Meurtre de la mère d'Ibrahima : les ratés de la justice

anja Pozgaj, mère du petit Ibrahima, 18 mois, est morte, poignardée par son ex-compagnon, mardi 16 février à Fontenay-sous-Bois (Val-de-Marne). Depuis plusieurs mois, la jeune femme était harcelée par cet homme connu de la justice pour des violences répétées contre des femmes. Elle alertait sans relâche, la police, la justice, le maire de sa commune. En vain. Tanja a été tuée par Mahamadou Doucouré, le père du petit Ibrahima, qui la terrorisait.

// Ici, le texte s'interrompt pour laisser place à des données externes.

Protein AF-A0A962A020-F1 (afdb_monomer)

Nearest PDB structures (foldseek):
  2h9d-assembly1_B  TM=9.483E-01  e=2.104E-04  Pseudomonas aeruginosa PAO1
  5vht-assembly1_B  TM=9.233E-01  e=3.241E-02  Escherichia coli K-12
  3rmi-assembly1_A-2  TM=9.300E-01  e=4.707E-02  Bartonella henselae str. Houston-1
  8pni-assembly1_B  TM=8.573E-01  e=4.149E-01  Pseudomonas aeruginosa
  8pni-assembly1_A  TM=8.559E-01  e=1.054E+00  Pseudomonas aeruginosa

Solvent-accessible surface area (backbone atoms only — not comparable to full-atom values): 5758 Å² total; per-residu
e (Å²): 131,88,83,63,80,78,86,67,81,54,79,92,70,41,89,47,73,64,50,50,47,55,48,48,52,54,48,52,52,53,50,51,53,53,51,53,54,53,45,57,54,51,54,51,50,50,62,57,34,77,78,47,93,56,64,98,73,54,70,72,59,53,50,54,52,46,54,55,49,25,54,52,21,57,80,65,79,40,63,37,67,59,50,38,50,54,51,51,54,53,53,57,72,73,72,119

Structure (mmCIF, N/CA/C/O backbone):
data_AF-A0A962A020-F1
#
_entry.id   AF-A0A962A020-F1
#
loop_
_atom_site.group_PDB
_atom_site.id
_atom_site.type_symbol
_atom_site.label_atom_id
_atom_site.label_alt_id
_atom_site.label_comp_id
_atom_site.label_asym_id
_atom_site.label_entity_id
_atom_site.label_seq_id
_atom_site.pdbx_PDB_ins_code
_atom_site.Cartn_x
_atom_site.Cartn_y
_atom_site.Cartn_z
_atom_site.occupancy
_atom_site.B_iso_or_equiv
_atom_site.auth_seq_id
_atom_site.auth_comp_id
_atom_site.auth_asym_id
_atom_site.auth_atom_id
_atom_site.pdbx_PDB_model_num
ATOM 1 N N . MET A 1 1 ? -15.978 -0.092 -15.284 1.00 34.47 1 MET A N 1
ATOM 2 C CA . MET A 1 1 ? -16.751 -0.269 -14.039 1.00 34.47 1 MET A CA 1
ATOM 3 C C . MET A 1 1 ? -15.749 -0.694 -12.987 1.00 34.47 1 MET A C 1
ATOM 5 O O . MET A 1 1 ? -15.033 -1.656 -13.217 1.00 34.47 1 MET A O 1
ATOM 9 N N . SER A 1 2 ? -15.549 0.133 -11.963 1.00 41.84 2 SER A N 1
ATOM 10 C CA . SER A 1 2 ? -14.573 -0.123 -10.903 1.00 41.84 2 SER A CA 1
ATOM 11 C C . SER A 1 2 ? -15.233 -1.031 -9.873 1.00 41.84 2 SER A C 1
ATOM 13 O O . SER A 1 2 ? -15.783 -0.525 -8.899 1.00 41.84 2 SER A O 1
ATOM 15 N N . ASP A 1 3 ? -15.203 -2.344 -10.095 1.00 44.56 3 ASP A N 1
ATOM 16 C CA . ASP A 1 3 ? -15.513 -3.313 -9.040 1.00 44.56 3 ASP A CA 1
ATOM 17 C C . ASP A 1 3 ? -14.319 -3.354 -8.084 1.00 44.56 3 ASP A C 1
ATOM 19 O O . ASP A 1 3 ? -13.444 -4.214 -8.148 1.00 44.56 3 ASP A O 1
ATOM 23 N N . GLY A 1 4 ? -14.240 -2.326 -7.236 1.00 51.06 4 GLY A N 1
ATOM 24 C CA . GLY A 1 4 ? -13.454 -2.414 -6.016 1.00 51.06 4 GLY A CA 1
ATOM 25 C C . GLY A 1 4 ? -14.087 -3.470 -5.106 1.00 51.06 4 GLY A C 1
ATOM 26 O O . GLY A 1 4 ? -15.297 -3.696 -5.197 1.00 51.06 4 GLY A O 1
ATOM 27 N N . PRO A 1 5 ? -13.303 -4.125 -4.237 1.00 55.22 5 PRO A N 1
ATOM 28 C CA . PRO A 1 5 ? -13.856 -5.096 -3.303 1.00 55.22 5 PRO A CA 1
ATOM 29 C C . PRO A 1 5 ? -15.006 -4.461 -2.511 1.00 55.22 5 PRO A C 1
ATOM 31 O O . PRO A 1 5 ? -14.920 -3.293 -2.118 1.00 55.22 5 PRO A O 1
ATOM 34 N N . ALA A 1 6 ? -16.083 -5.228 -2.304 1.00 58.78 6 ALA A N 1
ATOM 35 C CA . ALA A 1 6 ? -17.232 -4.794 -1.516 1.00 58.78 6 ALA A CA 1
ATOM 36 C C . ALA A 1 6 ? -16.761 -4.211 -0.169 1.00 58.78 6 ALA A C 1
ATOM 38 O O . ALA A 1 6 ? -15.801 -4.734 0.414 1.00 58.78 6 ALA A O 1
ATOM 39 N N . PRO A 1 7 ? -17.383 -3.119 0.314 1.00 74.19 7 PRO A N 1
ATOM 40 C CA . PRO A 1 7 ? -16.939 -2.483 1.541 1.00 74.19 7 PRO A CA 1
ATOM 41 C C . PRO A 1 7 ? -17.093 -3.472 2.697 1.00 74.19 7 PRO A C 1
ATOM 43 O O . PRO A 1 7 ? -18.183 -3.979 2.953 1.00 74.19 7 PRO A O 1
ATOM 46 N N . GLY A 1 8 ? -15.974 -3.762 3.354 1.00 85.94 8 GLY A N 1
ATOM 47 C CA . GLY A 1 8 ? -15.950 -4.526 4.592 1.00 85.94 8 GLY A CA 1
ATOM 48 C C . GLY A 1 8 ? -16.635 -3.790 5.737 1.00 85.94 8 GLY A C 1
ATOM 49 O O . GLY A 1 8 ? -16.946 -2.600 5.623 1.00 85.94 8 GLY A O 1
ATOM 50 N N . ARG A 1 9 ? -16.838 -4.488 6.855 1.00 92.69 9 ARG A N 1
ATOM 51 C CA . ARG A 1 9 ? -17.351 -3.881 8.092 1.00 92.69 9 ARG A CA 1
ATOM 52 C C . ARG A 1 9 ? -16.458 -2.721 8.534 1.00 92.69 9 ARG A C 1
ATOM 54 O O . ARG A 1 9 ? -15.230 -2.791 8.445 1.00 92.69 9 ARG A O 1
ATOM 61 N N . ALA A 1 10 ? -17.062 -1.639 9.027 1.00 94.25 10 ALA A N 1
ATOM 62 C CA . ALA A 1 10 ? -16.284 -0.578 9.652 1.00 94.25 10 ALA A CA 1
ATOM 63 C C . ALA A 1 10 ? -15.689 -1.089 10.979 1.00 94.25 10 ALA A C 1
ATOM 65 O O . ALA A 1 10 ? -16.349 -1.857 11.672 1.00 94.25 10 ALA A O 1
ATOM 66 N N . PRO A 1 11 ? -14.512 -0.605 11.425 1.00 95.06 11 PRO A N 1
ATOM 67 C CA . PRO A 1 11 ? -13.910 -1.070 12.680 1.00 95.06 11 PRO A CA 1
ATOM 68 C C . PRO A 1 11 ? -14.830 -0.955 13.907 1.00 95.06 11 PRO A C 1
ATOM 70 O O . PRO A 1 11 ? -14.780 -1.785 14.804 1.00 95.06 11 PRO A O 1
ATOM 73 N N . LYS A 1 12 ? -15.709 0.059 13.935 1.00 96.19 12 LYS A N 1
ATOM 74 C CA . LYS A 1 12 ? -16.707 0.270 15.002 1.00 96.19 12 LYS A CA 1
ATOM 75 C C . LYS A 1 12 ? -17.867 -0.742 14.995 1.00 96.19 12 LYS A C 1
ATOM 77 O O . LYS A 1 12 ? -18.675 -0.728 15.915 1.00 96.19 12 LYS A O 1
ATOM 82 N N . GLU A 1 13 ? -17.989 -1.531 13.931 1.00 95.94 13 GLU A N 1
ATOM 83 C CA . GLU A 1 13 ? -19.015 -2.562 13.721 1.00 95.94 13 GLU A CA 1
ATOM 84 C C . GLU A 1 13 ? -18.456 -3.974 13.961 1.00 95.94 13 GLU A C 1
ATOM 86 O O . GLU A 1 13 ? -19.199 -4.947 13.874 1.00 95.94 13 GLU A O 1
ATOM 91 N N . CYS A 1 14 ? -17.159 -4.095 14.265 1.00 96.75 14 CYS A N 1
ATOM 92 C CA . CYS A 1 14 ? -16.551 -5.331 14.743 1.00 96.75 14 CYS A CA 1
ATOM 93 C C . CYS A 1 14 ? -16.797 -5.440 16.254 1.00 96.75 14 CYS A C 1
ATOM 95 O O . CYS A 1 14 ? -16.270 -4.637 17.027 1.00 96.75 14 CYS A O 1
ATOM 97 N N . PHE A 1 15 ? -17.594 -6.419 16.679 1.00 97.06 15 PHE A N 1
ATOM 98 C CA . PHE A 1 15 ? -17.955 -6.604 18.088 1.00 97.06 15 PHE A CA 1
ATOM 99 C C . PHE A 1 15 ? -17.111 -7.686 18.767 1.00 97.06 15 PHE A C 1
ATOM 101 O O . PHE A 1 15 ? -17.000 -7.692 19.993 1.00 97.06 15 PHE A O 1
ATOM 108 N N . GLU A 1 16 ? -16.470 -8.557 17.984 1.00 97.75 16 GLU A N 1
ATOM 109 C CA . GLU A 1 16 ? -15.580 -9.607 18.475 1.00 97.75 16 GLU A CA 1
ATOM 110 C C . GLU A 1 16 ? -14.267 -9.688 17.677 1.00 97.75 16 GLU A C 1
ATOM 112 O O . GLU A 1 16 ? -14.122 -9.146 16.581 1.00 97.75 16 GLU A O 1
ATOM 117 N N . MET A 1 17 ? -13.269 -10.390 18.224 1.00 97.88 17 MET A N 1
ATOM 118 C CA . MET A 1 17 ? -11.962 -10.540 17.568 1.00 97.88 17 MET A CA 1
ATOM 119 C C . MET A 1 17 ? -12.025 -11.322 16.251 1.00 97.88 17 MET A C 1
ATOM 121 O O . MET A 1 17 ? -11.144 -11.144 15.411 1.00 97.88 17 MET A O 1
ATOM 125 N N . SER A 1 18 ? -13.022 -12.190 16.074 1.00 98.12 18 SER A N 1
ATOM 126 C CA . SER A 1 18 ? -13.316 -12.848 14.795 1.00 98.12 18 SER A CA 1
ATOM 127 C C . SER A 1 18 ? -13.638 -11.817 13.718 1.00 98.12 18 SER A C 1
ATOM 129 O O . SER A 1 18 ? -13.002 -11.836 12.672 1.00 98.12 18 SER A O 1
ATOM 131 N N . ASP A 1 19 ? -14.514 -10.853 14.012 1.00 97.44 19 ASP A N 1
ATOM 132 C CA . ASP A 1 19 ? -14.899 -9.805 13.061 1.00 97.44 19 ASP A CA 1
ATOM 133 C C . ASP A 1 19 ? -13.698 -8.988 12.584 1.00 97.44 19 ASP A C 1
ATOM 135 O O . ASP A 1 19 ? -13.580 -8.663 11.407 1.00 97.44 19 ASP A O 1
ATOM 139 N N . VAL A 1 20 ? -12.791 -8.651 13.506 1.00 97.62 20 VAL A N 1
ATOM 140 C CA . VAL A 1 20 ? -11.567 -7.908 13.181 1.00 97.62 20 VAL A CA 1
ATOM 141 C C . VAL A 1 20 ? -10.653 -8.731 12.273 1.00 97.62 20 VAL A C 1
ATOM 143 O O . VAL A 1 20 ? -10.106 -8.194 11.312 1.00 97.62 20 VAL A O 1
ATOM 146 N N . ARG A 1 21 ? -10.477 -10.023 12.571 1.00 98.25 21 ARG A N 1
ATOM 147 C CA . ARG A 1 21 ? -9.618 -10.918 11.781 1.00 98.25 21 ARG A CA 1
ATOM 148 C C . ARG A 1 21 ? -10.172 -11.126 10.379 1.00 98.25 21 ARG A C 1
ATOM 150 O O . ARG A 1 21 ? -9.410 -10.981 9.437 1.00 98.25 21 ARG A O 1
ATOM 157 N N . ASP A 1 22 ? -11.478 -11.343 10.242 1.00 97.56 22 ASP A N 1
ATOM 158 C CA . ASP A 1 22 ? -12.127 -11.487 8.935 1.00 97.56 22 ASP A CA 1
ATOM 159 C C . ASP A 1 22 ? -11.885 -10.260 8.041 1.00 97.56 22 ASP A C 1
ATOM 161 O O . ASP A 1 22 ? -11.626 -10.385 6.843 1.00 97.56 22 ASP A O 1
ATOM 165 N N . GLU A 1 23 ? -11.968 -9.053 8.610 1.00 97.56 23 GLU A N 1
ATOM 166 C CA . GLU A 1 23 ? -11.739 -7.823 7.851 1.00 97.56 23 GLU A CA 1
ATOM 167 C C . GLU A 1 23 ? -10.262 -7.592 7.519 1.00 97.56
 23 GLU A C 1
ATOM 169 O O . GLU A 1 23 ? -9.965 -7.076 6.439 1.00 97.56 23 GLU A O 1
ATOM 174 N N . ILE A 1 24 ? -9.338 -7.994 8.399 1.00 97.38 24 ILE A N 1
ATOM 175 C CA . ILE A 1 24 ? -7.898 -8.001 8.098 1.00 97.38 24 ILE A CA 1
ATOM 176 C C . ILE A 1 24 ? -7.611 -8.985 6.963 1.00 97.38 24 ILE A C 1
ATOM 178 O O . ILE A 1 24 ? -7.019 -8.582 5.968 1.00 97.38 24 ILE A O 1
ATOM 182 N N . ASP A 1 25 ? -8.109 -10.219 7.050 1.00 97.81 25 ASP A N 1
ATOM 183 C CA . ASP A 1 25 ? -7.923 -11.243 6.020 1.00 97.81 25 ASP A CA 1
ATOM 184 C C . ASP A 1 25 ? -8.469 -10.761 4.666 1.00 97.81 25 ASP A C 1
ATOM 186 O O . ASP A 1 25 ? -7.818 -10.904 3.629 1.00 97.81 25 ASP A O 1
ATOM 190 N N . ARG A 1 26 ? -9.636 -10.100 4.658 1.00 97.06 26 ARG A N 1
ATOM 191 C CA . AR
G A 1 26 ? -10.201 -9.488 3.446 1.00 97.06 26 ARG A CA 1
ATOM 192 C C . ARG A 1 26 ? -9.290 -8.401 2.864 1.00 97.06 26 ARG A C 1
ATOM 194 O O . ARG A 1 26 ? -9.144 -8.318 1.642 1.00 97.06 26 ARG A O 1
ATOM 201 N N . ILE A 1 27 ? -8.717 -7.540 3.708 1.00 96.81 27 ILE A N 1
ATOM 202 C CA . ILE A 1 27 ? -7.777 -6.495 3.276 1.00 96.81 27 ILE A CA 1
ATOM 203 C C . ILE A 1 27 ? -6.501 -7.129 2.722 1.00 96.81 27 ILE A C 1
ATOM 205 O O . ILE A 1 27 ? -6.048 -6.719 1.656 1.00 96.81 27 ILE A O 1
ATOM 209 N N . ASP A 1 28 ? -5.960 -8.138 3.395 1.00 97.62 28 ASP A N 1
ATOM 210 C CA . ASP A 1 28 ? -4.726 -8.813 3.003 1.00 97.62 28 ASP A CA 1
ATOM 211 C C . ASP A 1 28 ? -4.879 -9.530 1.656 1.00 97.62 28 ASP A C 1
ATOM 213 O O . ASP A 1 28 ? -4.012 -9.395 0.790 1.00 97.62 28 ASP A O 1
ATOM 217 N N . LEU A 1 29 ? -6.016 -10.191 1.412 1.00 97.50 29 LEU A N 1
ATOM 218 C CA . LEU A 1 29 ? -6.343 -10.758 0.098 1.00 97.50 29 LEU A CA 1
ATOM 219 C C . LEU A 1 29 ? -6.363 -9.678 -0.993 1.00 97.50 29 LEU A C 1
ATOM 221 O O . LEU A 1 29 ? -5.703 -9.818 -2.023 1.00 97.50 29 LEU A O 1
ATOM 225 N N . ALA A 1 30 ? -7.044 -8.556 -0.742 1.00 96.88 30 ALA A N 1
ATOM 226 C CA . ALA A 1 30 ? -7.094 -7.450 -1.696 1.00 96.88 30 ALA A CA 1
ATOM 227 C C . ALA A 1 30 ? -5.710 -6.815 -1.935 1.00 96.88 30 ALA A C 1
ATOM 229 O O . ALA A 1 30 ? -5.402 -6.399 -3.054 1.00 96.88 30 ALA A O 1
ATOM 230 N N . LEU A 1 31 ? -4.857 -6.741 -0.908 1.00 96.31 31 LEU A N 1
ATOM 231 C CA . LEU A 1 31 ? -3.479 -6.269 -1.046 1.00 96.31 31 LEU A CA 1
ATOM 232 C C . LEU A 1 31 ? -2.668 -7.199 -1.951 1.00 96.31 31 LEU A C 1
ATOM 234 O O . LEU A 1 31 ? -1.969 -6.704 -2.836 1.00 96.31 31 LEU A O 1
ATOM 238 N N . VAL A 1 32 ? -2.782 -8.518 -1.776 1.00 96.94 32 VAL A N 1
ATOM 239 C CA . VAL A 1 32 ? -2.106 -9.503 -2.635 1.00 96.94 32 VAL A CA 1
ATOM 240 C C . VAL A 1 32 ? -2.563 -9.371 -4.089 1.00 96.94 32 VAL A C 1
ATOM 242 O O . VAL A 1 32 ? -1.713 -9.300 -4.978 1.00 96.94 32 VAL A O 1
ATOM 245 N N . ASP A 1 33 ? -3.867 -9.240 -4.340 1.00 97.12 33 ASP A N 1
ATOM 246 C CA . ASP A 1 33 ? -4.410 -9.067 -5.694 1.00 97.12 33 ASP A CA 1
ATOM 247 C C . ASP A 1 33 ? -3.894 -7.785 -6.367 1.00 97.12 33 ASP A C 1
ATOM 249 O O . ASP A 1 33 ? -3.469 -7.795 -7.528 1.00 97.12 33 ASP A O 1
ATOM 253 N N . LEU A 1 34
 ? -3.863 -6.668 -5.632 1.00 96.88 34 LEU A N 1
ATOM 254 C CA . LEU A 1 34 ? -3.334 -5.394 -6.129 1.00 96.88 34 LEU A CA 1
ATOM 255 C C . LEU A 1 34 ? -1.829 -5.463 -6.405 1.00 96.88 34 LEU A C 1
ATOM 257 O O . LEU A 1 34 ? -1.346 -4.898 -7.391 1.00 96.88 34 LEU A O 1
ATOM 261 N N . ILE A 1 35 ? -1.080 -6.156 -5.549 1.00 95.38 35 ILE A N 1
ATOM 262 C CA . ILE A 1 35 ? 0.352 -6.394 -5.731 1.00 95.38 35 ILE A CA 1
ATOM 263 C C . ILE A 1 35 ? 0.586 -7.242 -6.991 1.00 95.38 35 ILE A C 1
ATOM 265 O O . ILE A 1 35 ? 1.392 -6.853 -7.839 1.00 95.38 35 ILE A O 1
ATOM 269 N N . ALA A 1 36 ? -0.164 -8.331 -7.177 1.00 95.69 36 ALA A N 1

L’homme a été placé en détention provisoire vendredi 19 février, et mis en examen « pour meurtre avec préméditation sur une ancienne compagne » et « pour enlèvement d’un mineur de moins de 15 ans ». Ces deux crimes sont passibles de la réclusion à perpétuité.

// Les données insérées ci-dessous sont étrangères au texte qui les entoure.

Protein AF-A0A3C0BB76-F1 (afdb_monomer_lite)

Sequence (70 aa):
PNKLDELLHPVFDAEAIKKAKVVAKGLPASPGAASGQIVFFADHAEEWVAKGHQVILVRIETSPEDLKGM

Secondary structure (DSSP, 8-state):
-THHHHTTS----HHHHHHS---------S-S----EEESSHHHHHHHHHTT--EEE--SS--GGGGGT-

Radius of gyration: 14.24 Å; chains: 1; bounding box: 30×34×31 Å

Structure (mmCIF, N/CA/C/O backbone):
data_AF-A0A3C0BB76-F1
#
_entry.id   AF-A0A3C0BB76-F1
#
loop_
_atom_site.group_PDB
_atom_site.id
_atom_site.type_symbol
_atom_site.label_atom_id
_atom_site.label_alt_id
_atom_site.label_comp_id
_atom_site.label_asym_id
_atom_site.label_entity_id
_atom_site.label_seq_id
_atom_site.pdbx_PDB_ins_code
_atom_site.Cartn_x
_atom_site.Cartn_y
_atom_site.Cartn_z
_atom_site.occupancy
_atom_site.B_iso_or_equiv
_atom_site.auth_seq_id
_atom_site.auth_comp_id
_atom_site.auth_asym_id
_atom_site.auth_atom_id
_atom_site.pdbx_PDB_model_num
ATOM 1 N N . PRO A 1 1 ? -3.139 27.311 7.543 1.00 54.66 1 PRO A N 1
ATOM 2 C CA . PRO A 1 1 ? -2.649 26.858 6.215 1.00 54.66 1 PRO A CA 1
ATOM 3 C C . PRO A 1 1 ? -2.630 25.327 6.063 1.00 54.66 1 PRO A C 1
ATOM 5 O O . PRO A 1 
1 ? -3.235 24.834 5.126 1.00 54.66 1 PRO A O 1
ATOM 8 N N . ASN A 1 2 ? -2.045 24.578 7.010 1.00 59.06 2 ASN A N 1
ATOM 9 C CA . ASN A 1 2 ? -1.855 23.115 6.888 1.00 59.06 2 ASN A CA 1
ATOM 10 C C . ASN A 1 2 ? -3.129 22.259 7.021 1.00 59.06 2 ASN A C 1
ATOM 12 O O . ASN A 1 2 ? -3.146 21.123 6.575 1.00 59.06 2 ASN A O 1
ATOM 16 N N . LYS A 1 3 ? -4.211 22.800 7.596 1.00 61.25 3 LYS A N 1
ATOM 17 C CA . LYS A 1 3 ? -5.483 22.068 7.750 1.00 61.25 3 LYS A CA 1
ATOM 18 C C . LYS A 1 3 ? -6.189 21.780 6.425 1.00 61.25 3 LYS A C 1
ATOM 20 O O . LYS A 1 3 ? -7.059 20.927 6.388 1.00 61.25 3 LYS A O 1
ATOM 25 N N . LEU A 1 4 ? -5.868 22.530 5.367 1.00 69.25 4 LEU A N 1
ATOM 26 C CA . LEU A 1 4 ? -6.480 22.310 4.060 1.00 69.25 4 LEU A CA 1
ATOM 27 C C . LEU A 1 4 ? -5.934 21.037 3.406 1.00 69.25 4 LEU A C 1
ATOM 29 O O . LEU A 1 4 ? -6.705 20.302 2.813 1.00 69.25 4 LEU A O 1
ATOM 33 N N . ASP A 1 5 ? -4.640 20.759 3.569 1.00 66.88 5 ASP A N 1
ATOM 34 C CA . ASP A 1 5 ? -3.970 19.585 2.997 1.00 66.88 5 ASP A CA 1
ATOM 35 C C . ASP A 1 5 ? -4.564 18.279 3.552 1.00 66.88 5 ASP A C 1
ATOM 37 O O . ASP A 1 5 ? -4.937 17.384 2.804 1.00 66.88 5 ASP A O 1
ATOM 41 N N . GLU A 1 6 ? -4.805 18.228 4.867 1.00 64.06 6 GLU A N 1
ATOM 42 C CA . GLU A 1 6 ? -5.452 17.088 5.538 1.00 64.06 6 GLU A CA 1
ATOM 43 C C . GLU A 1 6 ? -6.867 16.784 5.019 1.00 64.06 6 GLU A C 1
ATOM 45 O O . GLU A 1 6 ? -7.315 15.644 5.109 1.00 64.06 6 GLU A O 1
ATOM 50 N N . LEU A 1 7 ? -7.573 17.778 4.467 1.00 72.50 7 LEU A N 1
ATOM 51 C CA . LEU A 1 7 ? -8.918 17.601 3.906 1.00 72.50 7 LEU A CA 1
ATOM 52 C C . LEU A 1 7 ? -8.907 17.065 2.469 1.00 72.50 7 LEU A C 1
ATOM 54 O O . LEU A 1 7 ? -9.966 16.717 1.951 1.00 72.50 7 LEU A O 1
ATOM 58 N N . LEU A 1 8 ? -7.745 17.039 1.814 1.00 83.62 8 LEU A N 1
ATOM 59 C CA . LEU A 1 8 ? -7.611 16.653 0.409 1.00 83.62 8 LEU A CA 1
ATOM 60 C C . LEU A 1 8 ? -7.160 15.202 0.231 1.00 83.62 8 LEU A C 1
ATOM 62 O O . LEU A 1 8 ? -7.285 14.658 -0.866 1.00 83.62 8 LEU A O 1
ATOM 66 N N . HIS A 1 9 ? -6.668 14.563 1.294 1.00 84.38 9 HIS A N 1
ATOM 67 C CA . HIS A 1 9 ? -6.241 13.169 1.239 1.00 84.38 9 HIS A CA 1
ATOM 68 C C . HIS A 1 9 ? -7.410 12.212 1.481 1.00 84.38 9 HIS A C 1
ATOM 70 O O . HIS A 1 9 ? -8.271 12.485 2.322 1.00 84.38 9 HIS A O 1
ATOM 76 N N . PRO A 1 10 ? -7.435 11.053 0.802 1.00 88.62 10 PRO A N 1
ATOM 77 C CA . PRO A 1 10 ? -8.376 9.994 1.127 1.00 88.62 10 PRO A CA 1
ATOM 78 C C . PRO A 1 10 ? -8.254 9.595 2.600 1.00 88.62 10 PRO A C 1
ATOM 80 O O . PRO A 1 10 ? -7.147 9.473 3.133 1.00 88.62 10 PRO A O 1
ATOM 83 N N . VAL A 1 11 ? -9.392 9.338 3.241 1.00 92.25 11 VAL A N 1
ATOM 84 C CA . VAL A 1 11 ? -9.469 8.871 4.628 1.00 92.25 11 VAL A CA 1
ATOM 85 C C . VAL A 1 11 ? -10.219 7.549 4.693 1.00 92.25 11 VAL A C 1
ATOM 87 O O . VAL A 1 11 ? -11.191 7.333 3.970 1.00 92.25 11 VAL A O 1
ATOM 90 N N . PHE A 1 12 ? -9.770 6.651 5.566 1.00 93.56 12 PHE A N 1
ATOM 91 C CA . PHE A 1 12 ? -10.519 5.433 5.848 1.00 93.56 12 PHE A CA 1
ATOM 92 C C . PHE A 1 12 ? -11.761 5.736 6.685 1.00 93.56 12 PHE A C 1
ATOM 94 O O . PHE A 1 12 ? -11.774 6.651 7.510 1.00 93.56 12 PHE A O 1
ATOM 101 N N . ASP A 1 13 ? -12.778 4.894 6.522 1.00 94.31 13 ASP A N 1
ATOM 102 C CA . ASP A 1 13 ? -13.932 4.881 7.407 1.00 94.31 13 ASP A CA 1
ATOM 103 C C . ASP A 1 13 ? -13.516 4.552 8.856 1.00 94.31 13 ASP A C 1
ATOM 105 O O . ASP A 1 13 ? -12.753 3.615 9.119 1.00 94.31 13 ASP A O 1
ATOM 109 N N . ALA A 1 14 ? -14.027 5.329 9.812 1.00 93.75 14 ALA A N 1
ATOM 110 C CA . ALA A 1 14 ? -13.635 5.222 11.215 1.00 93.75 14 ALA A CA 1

La tragédie de Tanja aurait-elle été évitée, si les autorités l’avaient mieux protégée en éloignant Mahamadou de Fontenay ? Le père et le frère de la jeune femme en sont convaincus.

Et c’est aussi ce que semble penser le maire de Fontenay-sous-Bois, Jean-François Voguet. Le 26 novembre, celui-ci avait écrit au préfet du Val-de-Marne, Michel Camux, afin que les services de l’Etat aident Tanja à trouver un logement « en dehors de Fontenay ». « Mme Pozgaj se bat quotidiennement pour garder une dignité plus que mise à mal, et protéger son enfant, ayant reçu des menaces de mort par son ex-mari (son compagnon, ils ne sont pas mariés) », précisait l’édile dans ce courrier, dont Le Monde a eu connaissance. Il interférait afin que, au « regard de la détresse de cette femme », le préfet examine « en urgence » ce dossier. La missive est restée lettre morte.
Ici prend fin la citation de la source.